START Provided material

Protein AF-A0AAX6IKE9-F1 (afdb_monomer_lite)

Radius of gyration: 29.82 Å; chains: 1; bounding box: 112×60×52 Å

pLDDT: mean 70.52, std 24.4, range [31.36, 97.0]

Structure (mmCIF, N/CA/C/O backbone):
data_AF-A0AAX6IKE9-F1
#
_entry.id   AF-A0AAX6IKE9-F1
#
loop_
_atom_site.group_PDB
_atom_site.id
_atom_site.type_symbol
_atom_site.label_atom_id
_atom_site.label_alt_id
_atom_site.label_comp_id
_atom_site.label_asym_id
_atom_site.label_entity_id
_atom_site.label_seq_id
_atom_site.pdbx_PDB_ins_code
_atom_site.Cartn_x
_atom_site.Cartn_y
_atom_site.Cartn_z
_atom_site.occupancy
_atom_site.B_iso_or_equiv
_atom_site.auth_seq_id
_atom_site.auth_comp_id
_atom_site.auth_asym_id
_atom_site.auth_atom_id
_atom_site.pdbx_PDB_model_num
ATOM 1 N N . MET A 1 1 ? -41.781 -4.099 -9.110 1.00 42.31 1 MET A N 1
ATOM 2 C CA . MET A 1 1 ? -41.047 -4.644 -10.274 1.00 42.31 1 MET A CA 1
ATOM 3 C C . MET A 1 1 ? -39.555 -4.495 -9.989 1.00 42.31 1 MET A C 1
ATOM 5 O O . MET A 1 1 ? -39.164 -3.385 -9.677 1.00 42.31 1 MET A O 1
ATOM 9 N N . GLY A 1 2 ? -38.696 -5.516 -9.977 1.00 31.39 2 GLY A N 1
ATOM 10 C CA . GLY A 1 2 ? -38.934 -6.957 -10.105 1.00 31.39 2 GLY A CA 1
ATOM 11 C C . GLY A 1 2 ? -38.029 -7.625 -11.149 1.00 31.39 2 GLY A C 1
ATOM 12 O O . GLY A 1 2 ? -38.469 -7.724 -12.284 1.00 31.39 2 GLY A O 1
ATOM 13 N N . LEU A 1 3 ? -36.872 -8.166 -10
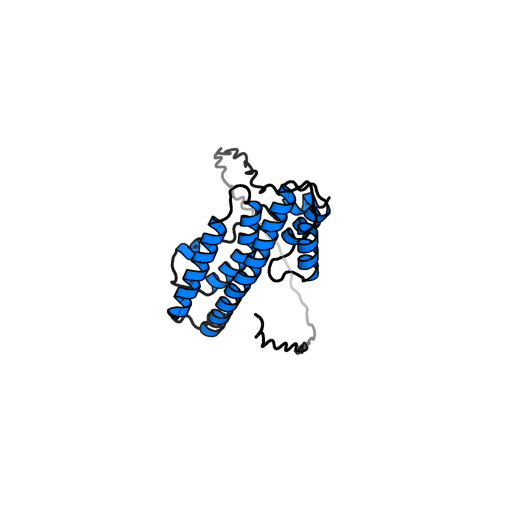.712 1.00 35.31 3 LEU A N 1
ATOM 14 C CA . LEU A 1 3 ? -36.014 -9.146 -11.430 1.00 35.31 3 LEU A CA 1
ATOM 15 C C . LEU A 1 3 ? -35.321 -8.642 -12.741 1.00 35.31 3 LEU A C 1
ATOM 17 O O . LEU A 1 3 ? -35.801 -7.697 -13.347 1.00 35.31 3 LEU A O 1
ATOM 21 N N . VAL A 1 4 ? -34.192 -9.183 -13.254 1.00 35.34 4 VAL A N 1
ATOM 22 C CA . VAL A 1 4 ? -33.132 -10.094 -12.731 1.00 35.34 4 VAL A CA 1
ATOM 23 C C . VAL A 1 4 ? -31.832 -9.993 -13.583 1.00 35.34 4 VAL A C 1
ATOM 25 O O . VAL A 1 4 ? -31.822 -9.252 -14.560 1.00 35.34 4 VAL A O 1
ATOM 28 N N . LEU A 1 5 ? -30.810 -10.814 -13.239 1.00 37.91 5 LEU A N 1
ATOM 29 C CA . LEU A 1 5 ? -29.419 -10.954 -13.758 1.00 37.91 5 LEU A CA 1
ATOM 30 C C . LEU A 1 5 ? -28.415 -10.032 -13.035 1.00 37.91 5 LEU A C 1
ATOM 32 O O . LEU A 1 5 ? -28.626 -8.828 -12.993 1.00 37.91 5 LEU A O 1
ATOM 36 N N . ARG A 1 6 ? -27.335 -10.479 -12.362 1.00 36.41 6 ARG A N 1
ATOM 37 C CA . ARG A 1 6 ? -26.769 -11.815 -12.011 1.00 36.41 6 ARG A CA 1
ATOM 38 C C . ARG A 1 6 ? -26.094 -12.685 -13.101 1.00 36.41 6 ARG A C 1
ATOM 40 O O . ARG A 1 6 ? -26.699 -12.961 -14.126 1.00 36.41 6 ARG A O 1
ATOM 47 N N . LEU A 1 7 ? -24.951 -13.276 -12.688 1.00 32.34 7 LEU A N 1
ATOM 48 C CA . LEU A 1 7 ? -24.111 -14.343 -13.295 1.00 32.34 7 LEU A CA 1
ATOM 49 C C . LEU A 1 7 ? -23.263 -13.894 -14.511 1.00 32.34 7 LEU A C 1
ATOM 51 O O . LEU A 1 7 ? -23.721 -13.101 -15.317 1.00 32.34 7 LEU A O 1
ATOM 55 N N . LEU A 1 8 ? -22.005 -14.332 -14.684 1.00 36.91 8 LEU A N 1
ATOM 56 C CA . LEU A 1 8 ? -21.361 -15.559 -14.186 1.00 36.91 8 LEU A CA 1
ATOM 57 C C . LEU A 1 8 ? -20.304 -15.373 -13.077 1.00 36.91 8 LEU A C 1
ATOM 59 O O . LEU A 1 8 ? -19.513 -14.438 -13.078 1.00 36.91 8 LEU A O 1
ATOM 63 N N . SER A 1 9 ? -20.239 -16.380 -12.203 1.00 31.64 9 SER A N 1
ATOM 64 C CA . SER A 1 9 ? -19.057 -16.758 -11.417 1.00 31.64 9 SER A CA 1
ATOM 65 C C . SER A 1 9 ? -18.523 -18.084 -11.968 1.00 31.64 9 SER A C 1
ATOM 67 O O . SER A 1 9 ? -19.317 -18.924 -12.393 1.00 31.64 9 SER A O 1
ATOM 69 N N . SER A 1 10 ? -17.205 -18.298 -11.936 1.00 33.66 10 SER A N 1
ATOM 70 C CA . SER A 1 10 ? -16.602 -19.611 -12.189 1.00 33.66 10 SER A CA 1
ATOM 71 C C . SER A 1 10 ? -15.353 -19.808 -11.332 1.00 33.66 10 SER A C 1
ATOM 73 O O . SER A 1 10 ? -14.255 -19.392 -11.696 1.00 33.66 10 SER A O 1
ATOM 75 N N . SER A 1 11 ? -15.512 -20.484 -10.192 1.00 38.12 11 SER A N 1
ATOM 76 C CA . SER A 1 11 ? -14.377 -21.007 -9.426 1.00 38.12 11 SER A CA 1
ATOM 77 C C . SER A 1 11 ? -13.647 -22.107 -10.190 1.00 38.12 11 SER A C 1
ATOM 79 O O . SER A 1 11 ? -14.262 -23.078 -10.621 1.00 38.12 11 SER A O 1
ATOM 81 N N . ALA A 1 12 ? -12.318 -22.024 -10.235 1.00 34.09 12 ALA A N 1
ATOM 82 C CA . ALA A 1 12 ? -11.455 -23.128 -10.643 1.00 34.09 12 ALA A CA 1
ATOM 83 C C . ALA A 1 12 ? -10.255 -23.250 -9.691 1.00 34.09 12 ALA A C 1
ATOM 85 O O . ALA A 1 12 ? -9.124 -22.907 -10.027 1.00 34.09 12 ALA A O 1
ATOM 86 N N . ARG A 1 13 ? -10.493 -23.778 -8.481 1.00 37.06 13 ARG A N 1
ATOM 87 C CA . ARG A 1 13 ? -9.403 -24.230 -7.603 1.00 37.06 13 ARG A CA 1
ATOM 88 C C . ARG A 1 13 ? -8.687 -25.404 -8.280 1.00 37.06 13 ARG A C 1
ATOM 90 O O . ARG A 1 13 ? -9.280 -26.473 -8.417 1.00 37.06 13 ARG A O 1
ATOM 97 N N . ARG A 1 14 ? -7.411 -25.251 -8.644 1.00 40.81 14 ARG A N 1
ATOM 98 C CA . ARG A 1 14 ? -6.525 -26.389 -8.938 1.00 40.81 14 ARG A CA 1
ATOM 99 C C . ARG A 1 14 ? -5.201 -26.246 -8.203 1.00 40.81 14 ARG A C 1
ATOM 101 O O . ARG A 1 14 ? -4.342 -25.457 -8.570 1.00 40.81 14 ARG A O 1
ATOM 108 N N . SER A 1 15 ? -5.062 -27.065 -7.164 1.00 40.81 15 SER A N 1
ATOM 109 C CA . SER A 1 15 ? -3.778 -27.378 -6.546 1.00 40.81 15 SER A CA 1
ATOM 110 C C . SER A 1 15
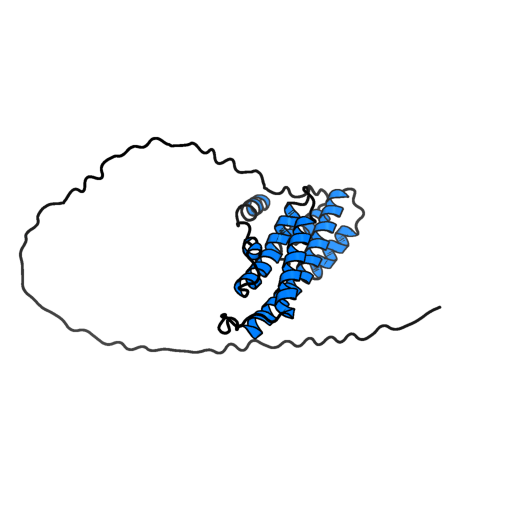 ? -2.847 -27.989 -7.594 1.00 40.81 15 SER A C 1
ATOM 112 O O . SER A 1 15 ? -3.227 -28.953 -8.261 1.00 40.81 15 SER A O 1
ATOM 114 N N . LEU A 1 16 ? -1.623 -27.472 -7.701 1.00 39.34 16 LEU A N 1
ATOM 115 C CA . LEU A 1 16 ? -0.515 -28.189 -8.323 1.00 39.34 16 LEU A CA 1
ATOM 116 C C . LEU A 1 16 ? 0.596 -28.389 -7.299 1.00 39.34 16 LEU A C 1
ATOM 118 O O . LEU A 1 16 ? 0.948 -27.496 -6.529 1.00 39.34 16 LEU A O 1
ATOM 122 N N . ARG A 1 17 ? 1.069 -29.633 -7.240 1.00 36.69 17 ARG A N 1
ATOM 123 C CA . ARG A 1 17 ? 1.971 -30.123 -6.203 1.00 36.69 17 ARG A CA 1
ATOM 124 C C . ARG A 1 17 ? 3.414 -29.760 -6.526 1.00 36.69 17 ARG A C 1
ATOM 126 O O . ARG A 1 17 ? 3.849 -29.853 -7.668 1.00 36.69 17 ARG A O 1
ATOM 133 N N . SER A 1 18 ? 4.150 -29.458 -5.462 1.00 35.34 18 SER A N 1
ATOM 134 C CA . SER A 1 18 ? 5.611 -29.444 -5.420 1.00 35.34 18 SER A CA 1
ATOM 135 C C . SER A 1 18 ? 6.222 -30.658 -6.133 1.00 35.34 18 SER A C 1
ATOM 137 O O . SER A 1 18 ? 5.921 -31.800 -5.780 1.00 35.34 18 SER A O 1
ATOM 139 N N . LEU A 1 19 ? 7.132 -30.402 -7.075 1.00 37.31 19 LEU A N 1
ATOM 140 C CA . LEU A 1 19 ? 8.124 -31.366 -7.546 1.00 37.31 19 LEU A CA 1
ATOM 141 C C . LEU A 1 19 ? 9.512 -30.793 -7.253 1.00 37.31 19 LEU A C 1
ATOM 143 O O . LEU A 1 19 ? 10.033 -29.956 -7.986 1.00 37.31 19 LEU A O 1
ATOM 147 N N . ARG A 1 20 ? 10.106 -31.243 -6.144 1.00 35.31 20 ARG A N 1
ATOM 148 C CA . ARG A 1 20 ? 11.516 -30.991 -5.832 1.00 35.31 20 ARG A CA 1
ATOM 149 C C . ARG A 1 20 ? 12.375 -31.876 -6.730 1.00 35.31 20 ARG A C 1
ATOM 151 O O . ARG A 1 20 ? 12.357 -33.092 -6.565 1.00 35.31 20 ARG A O 1
ATOM 158 N N . SER A 1 21 ? 13.144 -31.275 -7.633 1.00 35.53 21 SER A N 1
ATOM 159 C CA . SER A 1 21 ? 14.217 -31.987 -8.330 1.00 35.53 21 SER A CA 1
ATOM 160 C C . SER A 1 21 ? 15.477 -31.977 -7.465 1.00 35.53 21 SER A C 1
ATOM 162 O O . SER A 1 21 ? 15.911 -30.916 -7.013 1.00 35.53 21 SER A O 1
ATOM 164 N N . ALA A 1 22 ? 16.041 -33.154 -7.199 1.00 33.47 22 ALA A N 1
ATOM 165 C CA . ALA A 1 22 ? 17.285 -33.305 -6.455 1.00 33.47 22 ALA A CA 1
ATOM 166 C C . ALA A 1 22 ? 18.452 -33.467 -7.436 1.00 33.47 22 ALA A C 1
ATOM 168 O O . ALA A 1 22 ? 18.440 -34.379 -8.259 1.00 33.47 22 ALA A O 1
ATOM 169 N N . ALA A 1 23 ? 19.472 -32.617 -7.317 1.00 36.31 23 ALA A N 1
ATOM 170 C CA . ALA A 1 23 ? 20.731 -32.763 -8.039 1.00 36.31 23 ALA A CA 1
ATOM 171 C C . ALA A 1 23 ? 21.847 -33.102 -7.043 1.00 36.31 23 ALA A C 1
ATOM 173 O O . ALA A 1 23 ? 22.352 -32.239 -6.326 1.00 36.31 23 ALA A O 1
ATOM 174 N N . SER A 1 24 ? 22.201 -34.383 -6.973 1.00 35.53 24 SER A N 1
ATOM 175 C CA . SER A 1 24 ? 23.336 -34.866 -6.189 1.00 35.53 24 SER A CA 1
ATOM 176 C C . SER A 1 24 ? 24.634 -34.665 -6.966 1.00 35.53 24 SER A C 1
ATOM 178 O O . SER A 1 24 ? 24.780 -35.210 -8.056 1.00 35.53 24 SER A O 1
ATOM 180 N N . PHE A 1 25 ? 25.610 -33.982 -6.371 1.00 37.50 25 PHE A N 1
ATOM 181 C CA . PHE A 1 25 ? 27.002 -34.045 -6.816 1.00 37.50 25 PHE A CA 1
ATOM 182 C C . PHE A 1 25 ? 27.896 -34.444 -5.646 1.00 37.50 25 PHE A C 1
ATOM 184 O O . PHE A 1 25 ? 28.189 -33.651 -4.755 1.00 37.50 25 PHE A O 1
ATOM 191 N N . SER A 1 26 ? 28.322 -35.705 -5.656 1.00 34.94 26 SER A N 1
ATOM 192 C CA . SER A 1 26 ? 29.401 -36.203 -4.809 1.00 34.94 26 SER A CA 1
ATOM 193 C C . SER A 1 26 ? 30.660 -36.352 -5.652 1.00 34.94 26 SER A C 1
ATOM 195 O O . SER A 1 26 ? 30.650 -37.066 -6.651 1.00 34.94 26 SER A O 1
ATOM 197 N N . SER A 1 27 ? 31.765 -35.756 -5.210 1.00 37.62 27 SER A N 1
ATOM 198 C CA . SER A 1 27 ? 33.104 -36.150 -5.650 1.00 37.62 27 SER A CA 1
ATOM 199 C C . SER A 1 27 ? 34.006 -36.283 -4.429 1.00 37.62 27 SER A C 1
ATOM 201 O O . SER A 1 27 ? 34.475 -35.289 -3.875 1.00 37.62 27 SER A O 1
ATOM 203 N N . ALA A 1 28 ? 34.237 -37.521 -4.002 1.00 35.28 28 ALA A N 1
ATOM 204 C CA . ALA A 1 28 ? 35.279 -37.849 -3.043 1.00 35.28 28 ALA A CA 1
ATOM 205 C C . ALA A 1 28 ? 36.503 -38.368 -3.807 1.00 35.28 28 ALA A C 1
ATOM 207 O O . ALA A 1 28 ? 36.380 -39.283 -4.617 1.00 35.28 28 ALA A O 1
ATOM 208 N N . ALA A 1 29 ? 37.680 -37.821 -3.516 1.00 36.78 29 ALA A N 1
ATOM 209 C CA . ALA A 1 29 ? 38.957 -38.417 -3.891 1.00 36.78 29 ALA A CA 1
ATOM 210 C C . ALA A 1 29 ? 39.995 -38.066 -2.820 1.00 36.78 29 ALA A C 1
ATOM 212 O O . ALA A 1 29 ? 40.238 -36.895 -2.539 1.00 36.78 29 ALA A O 1
ATOM 213 N N . ALA A 1 30 ? 40.591 -39.084 -2.203 1.00 37.47 30 ALA A N 1
ATOM 214 C CA . ALA A 1 30 ? 41.587 -38.923 -1.153 1.00 37.47 30 ALA A CA 1
ATOM 215 C C . ALA A 1 30 ? 42.685 -39.979 -1.297 1.00 37.47 30 ALA A C 1
ATOM 217 O O . ALA A 1 30 ? 42.377 -41.168 -1.255 1.00 37.47 30 ALA A O 1
ATOM 218 N N . SER A 1 31 ? 43.959 -39.563 -1.351 1.00 36.81 31 SER A N 1
ATOM 219 C CA . SER A 1 31 ? 45.080 -40.416 -0.919 1.00 36.81 31 SER A CA 1
ATOM 220 C C . SER A 1 31 ? 46.438 -39.697 -0.767 1.00 36.81 31 SER A C 1
ATOM 222 O O . SER A 1 31 ? 47.100 -39.393 -1.750 1.00 36.81 31 SER A O 1
ATOM 224 N N . ARG A 1 32 ? 46.884 -39.603 0.497 1.00 34.19 32 ARG A N 1
ATOM 225 C CA . ARG A 1 32 ? 48.208 -40.030 1.025 1.00 34.19 32 ARG A CA 1
ATOM 226 C C . ARG A 1 32 ? 49.525 -39.334 0.583 1.00 34.19 32 ARG A C 1
ATOM 228 O O . ARG A 1 32 ? 50.142 -39.702 -0.404 1.00 34.19 32 ARG A O 1
ATOM 235 N N . LEU A 1 33 ? 50.040 -38.510 1.510 1.00 37.47 33 LEU A N 1
ATOM 236 C CA . LEU A 1 33 ? 51.316 -38.685 2.256 1.00 37.47 33 LEU A CA 1
ATOM 237 C C . LEU A 1 33 ? 52.629 -39.065 1.523 1.00 37.47 33 LEU A C 1
ATOM 239 O O . LEU A 1 33 ? 52.808 -40.230 1.172 1.00 37.47 33 LEU A O 1
ATOM 243 N N . ARG A 1 34 ? 53.646 -38.177 1.597 1.00 33.75 34 ARG A N 1
ATOM 244 C CA . ARG A 1 34 ? 55.038 -38.544 1.978 1.00 33.75 34 ARG A CA 1
ATOM 245 C C . ARG A 1 34 ? 55.896 -37.348 2.460 1.00 33.75 34 ARG A C 1
ATOM 247 O O . ARG A 1 34 ? 55.805 -36.257 1.914 1.00 33.75 34 ARG A O 1
ATOM 254 N N . SER A 1 35 ? 56.751 -37.594 3.454 1.00 38.12 35 SER A N 1
ATOM 255 C CA . SER A 1 35 ? 57.874 -36.775 3.984 1.00 38.12 35 SER A CA 1
ATOM 256 C C . SER A 1 35 ? 58.946 -37.767 4.543 1.00 38.12 35 SER A C 1
ATOM 258 O O . SER A 1 35 ? 58.697 -38.971 4.376 1.00 38.12 35 SER A O 1
ATOM 260 N N . PRO A 1 36 ? 60.087 -37.412 5.206 1.00 56.50 36 PRO A N 1
ATOM 261 C CA . PRO A 1 36 ? 60.658 -36.103 5.591 1.00 56.50 36 PRO A CA 1
ATOM 262 C C . PRO A 1 36 ? 62.188 -35.923 5.205 1.00 56.50 36 PRO A C 1
ATOM 264 O O . PRO A 1 36 ? 62.444 -36.035 4.011 1.00 56.50 36 PRO A O 1
ATOM 267 N N . PRO A 1 37 ? 63.192 -35.581 6.072 1.00 59.34 37 PRO A N 1
ATOM 268 C CA . PRO A 1 37 ? 63.942 -34.288 6.097 1.00 59.34 37 PRO A CA 1
ATOM 269 C C . PRO A 1 37 ? 65.507 -34.494 6.120 1.00 59.34 37 PRO A C 1
ATOM 271 O O . PRO A 1 37 ? 65.922 -35.492 5.534 1.00 59.34 37 PRO A O 1
ATOM 274 N N . PRO A 1 38 ? 66.410 -33.742 6.832 1.00 54.62 38 PRO A N 1
ATOM 275 C CA . PRO A 1 38 ? 66.450 -32.356 7.384 1.00 54.62 38 PRO A CA 1
ATOM 276 C C . PRO A 1 38 ? 67.767 -31.546 7.102 1.00 54.62 38 PRO A C 1
ATOM 278 O O . PRO A 1 38 ? 68.761 -32.101 6.644 1.00 54.62 38 PRO A O 1
ATOM 281 N N . ALA A 1 39 ? 67.832 -30.260 7.505 1.00 37.34 39 ALA A N 1
ATOM 282 C CA . ALA A 1 39 ? 69.080 -29.510 7.807 1.00 37.34 39 ALA A CA 1
ATOM 283 C C . ALA A 1 39 ? 68.821 -28.333 8.795 1.00 37.34 39 ALA A C 1
ATOM 285 O O . ALA A 1 39 ? 67.674 -27.911 8.940 1.00 37.34 39 ALA A O 1
ATOM 286 N N . LEU A 1 40 ? 69.848 -27.829 9.504 1.00 38.19 40 LEU A N 1
ATOM 287 C CA . LEU A 1 40 ? 69.728 -27.038 10.755 1.00 38.19 40 LEU A CA 1
ATOM 288 C C . LEU A 1 40 ? 70.383 -25.630 10.733 1.00 38.19 40 LEU A C 1
ATOM 290 O O . LEU A 1 40 ? 71.564 -25.545 10.422 1.00 38.19 40 LEU A O 1
ATOM 294 N N . LEU A 1 41 ? 69.660 -24.620 11.272 1.00 39.62 41 LEU A N 1
ATOM 295 C CA . LEU A 1 41 ? 70.128 -23.444 12.074 1.00 39.62 41 LEU A CA 1
ATOM 296 C C . LEU A 1 41 ? 71.124 -22.412 11.444 1.00 39.62 41 LEU A C 1
ATOM 298 O O . LEU A 1 41 ? 71.678 -22.694 10.388 1.00 39.62 41 LEU A O 1
ATOM 302 N N . PRO A 1 42 ? 71.425 -21.232 12.070 1.00 45.94 42 PRO A N 1
ATOM 303 C CA . PRO A 1 42 ? 70.790 -20.523 13.210 1.00 45.94 42 PRO A CA 1
ATOM 304 C C . PRO A 1 42 ? 70.476 -18.998 13.021 1.00 45.94 42 PRO A C 1
ATOM 306 O O . PRO A 1 42 ? 71.085 -18.295 12.228 1.00 45.94 42 PRO A O 1
ATOM 309 N N . PHE A 1 43 ? 69.576 -18.491 13.881 1.00 34.50 43 PHE A N 1
ATOM 310 C CA . PHE A 1 43 ? 69.584 -17.199 14.620 1.00 34.50 43 PHE A CA 1
ATOM 311 C C . PHE A 1 43 ? 70.157 -15.884 14.017 1.00 34.50 43 PHE A C 1
ATOM 313 O O . PHE A 1 43 ? 71.369 -15.701 13.961 1.00 34.50 43 PHE A O 1
ATOM 320 N N . ALA A 1 44 ? 69.286 -14.874 13.834 1.00 33.53 44 ALA A N 1
ATOM 321 C CA . ALA A 1 44 ? 69.539 -13.462 14.193 1.00 33.53 44 ALA A CA 1
ATOM 322 C C . ALA A 1 44 ? 68.227 -12.642 14.200 1.00 33.53 44 ALA A C 1
ATOM 324 O O . ALA A 1 44 ? 67.413 -12.772 13.290 1.00 33.53 44 ALA A O 1
ATOM 325 N N . ALA A 1 45 ? 68.037 -11.763 15.189 1.00 45.66 45 ALA A N 1
ATOM 326 C CA . ALA A 1 45 ? 66.946 -10.781 15.229 1.00 45.66 45 ALA A CA 1
ATOM 327 C C . ALA A 1 45 ? 67.516 -9.355 15.252 1.00 45.66 45 ALA A C 1
ATOM 329 O O . ALA A 1 45 ? 68.533 -9.130 15.912 1.00 45.66 45 ALA A O 1
ATOM 330 N N . PRO A 1 46 ? 66.849 -8.382 14.604 1.00 43.53 46 PRO A N 1
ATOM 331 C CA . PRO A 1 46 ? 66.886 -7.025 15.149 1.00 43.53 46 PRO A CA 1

END Provided material

In the listing above, find the line with "ATOM 213 N N" and the line with "ATOM 260 N N". Output those two lines and every line between them, exactly as written.

ATOM 213 N N . ALA A 1 30 ? 40.591 -39.084 -2.203 1.00 37.47 30 ALA A N 1
ATOM 214 C CA . ALA A 1 30 ? 41.587 -38.923 -1.153 1.00 37.47 30 ALA A CA 1
ATOM 215 C C . ALA A 1 30 ? 42.685 -39.979 -1.297 1.00 37.47 30 ALA A C 1
ATOM 217 O O . ALA A 1 30 ? 42.377 -41.168 -1.255 1.00 37.47 30 ALA A O 1
ATOM 218 N N . SER A 1 31 ? 43.959 -39.563 -1.351 1.00 36.81 31 SER A N 1
ATOM 219 C CA . SER A 1 31 ? 45.080 -40.416 -0.919 1.00 36.81 31 SER A CA 1
ATOM 220 C C . SER A 1 31 ? 46.438 -39.697 -0.767 1.00 36.81 31 SER A C 1
ATOM 222 O O . SER A 1 31 ? 47.100 -39.393 -1.750 1.00 36.81 31 SER A O 1
ATOM 224 N N . ARG A 1 32 ? 46.884 -39.603 0.497 1.00 34.19 32 ARG A N 1
ATOM 225 C CA . ARG A 1 32 ? 48.208 -40.030 1.025 1.00 34.19 32 ARG A CA 1
ATOM 226 C C . ARG A 1 32 ? 49.525 -39.334 0.583 1.00 34.19 32 ARG A C 1
ATOM 228 O O . ARG A 1 32 ? 50.142 -39.702 -0.404 1.00 34.19 32 ARG A O 1
ATOM 235 N N . LEU A 1 33 ? 50.040 -38.510 1.510 1.00 37.47 33 LEU A N 1
ATOM 236 C CA . LEU A 1 33 ? 51.316 -38.685 2.256 1.00 37.47 33 LEU A CA 1
ATOM 237 C C . LEU A 1 33 ? 52.629 -39.065 1.523 1.00 37.47 33 LEU A C 1
ATOM 239 O O . LEU A 1 33 ? 52.808 -40.230 1.172 1.00 37.47 33 LEU A O 1
ATOM 243 N N . ARG A 1 34 ? 53.646 -38.177 1.597 1.00 33.75 34 ARG A N 1
ATOM 244 C CA . ARG A 1 34 ? 55.038 -38.544 1.978 1.00 33.75 34 ARG A CA 1
ATOM 245 C C . ARG A 1 34 ? 55.896 -37.348 2.460 1.00 33.75 34 ARG A C 1
ATOM 247 O O . ARG A 1 34 ? 55.805 -36.257 1.914 1.00 33.75 34 ARG A O 1
ATOM 254 N N . SER A 1 35 ? 56.751 -37.594 3.454 1.00 38.12 35 SER A N 1
ATOM 255 C CA . SER A 1 35 ? 57.874 -36.775 3.984 1.00 38.12 35 SER A CA 1
ATOM 256 C C . SER A 1 35 ? 58.946 -37.767 4.543 1.00 38.12 35 SER A C 1
ATOM 258 O O . SER A 1 35 ? 58.697 -38.971 4.376 1.00 38.12 35 SER A O 1
ATOM 260 N N . PRO A 1 36 ? 60.087 -37.412 5.206 1.00 56.50 36 PRO A N 1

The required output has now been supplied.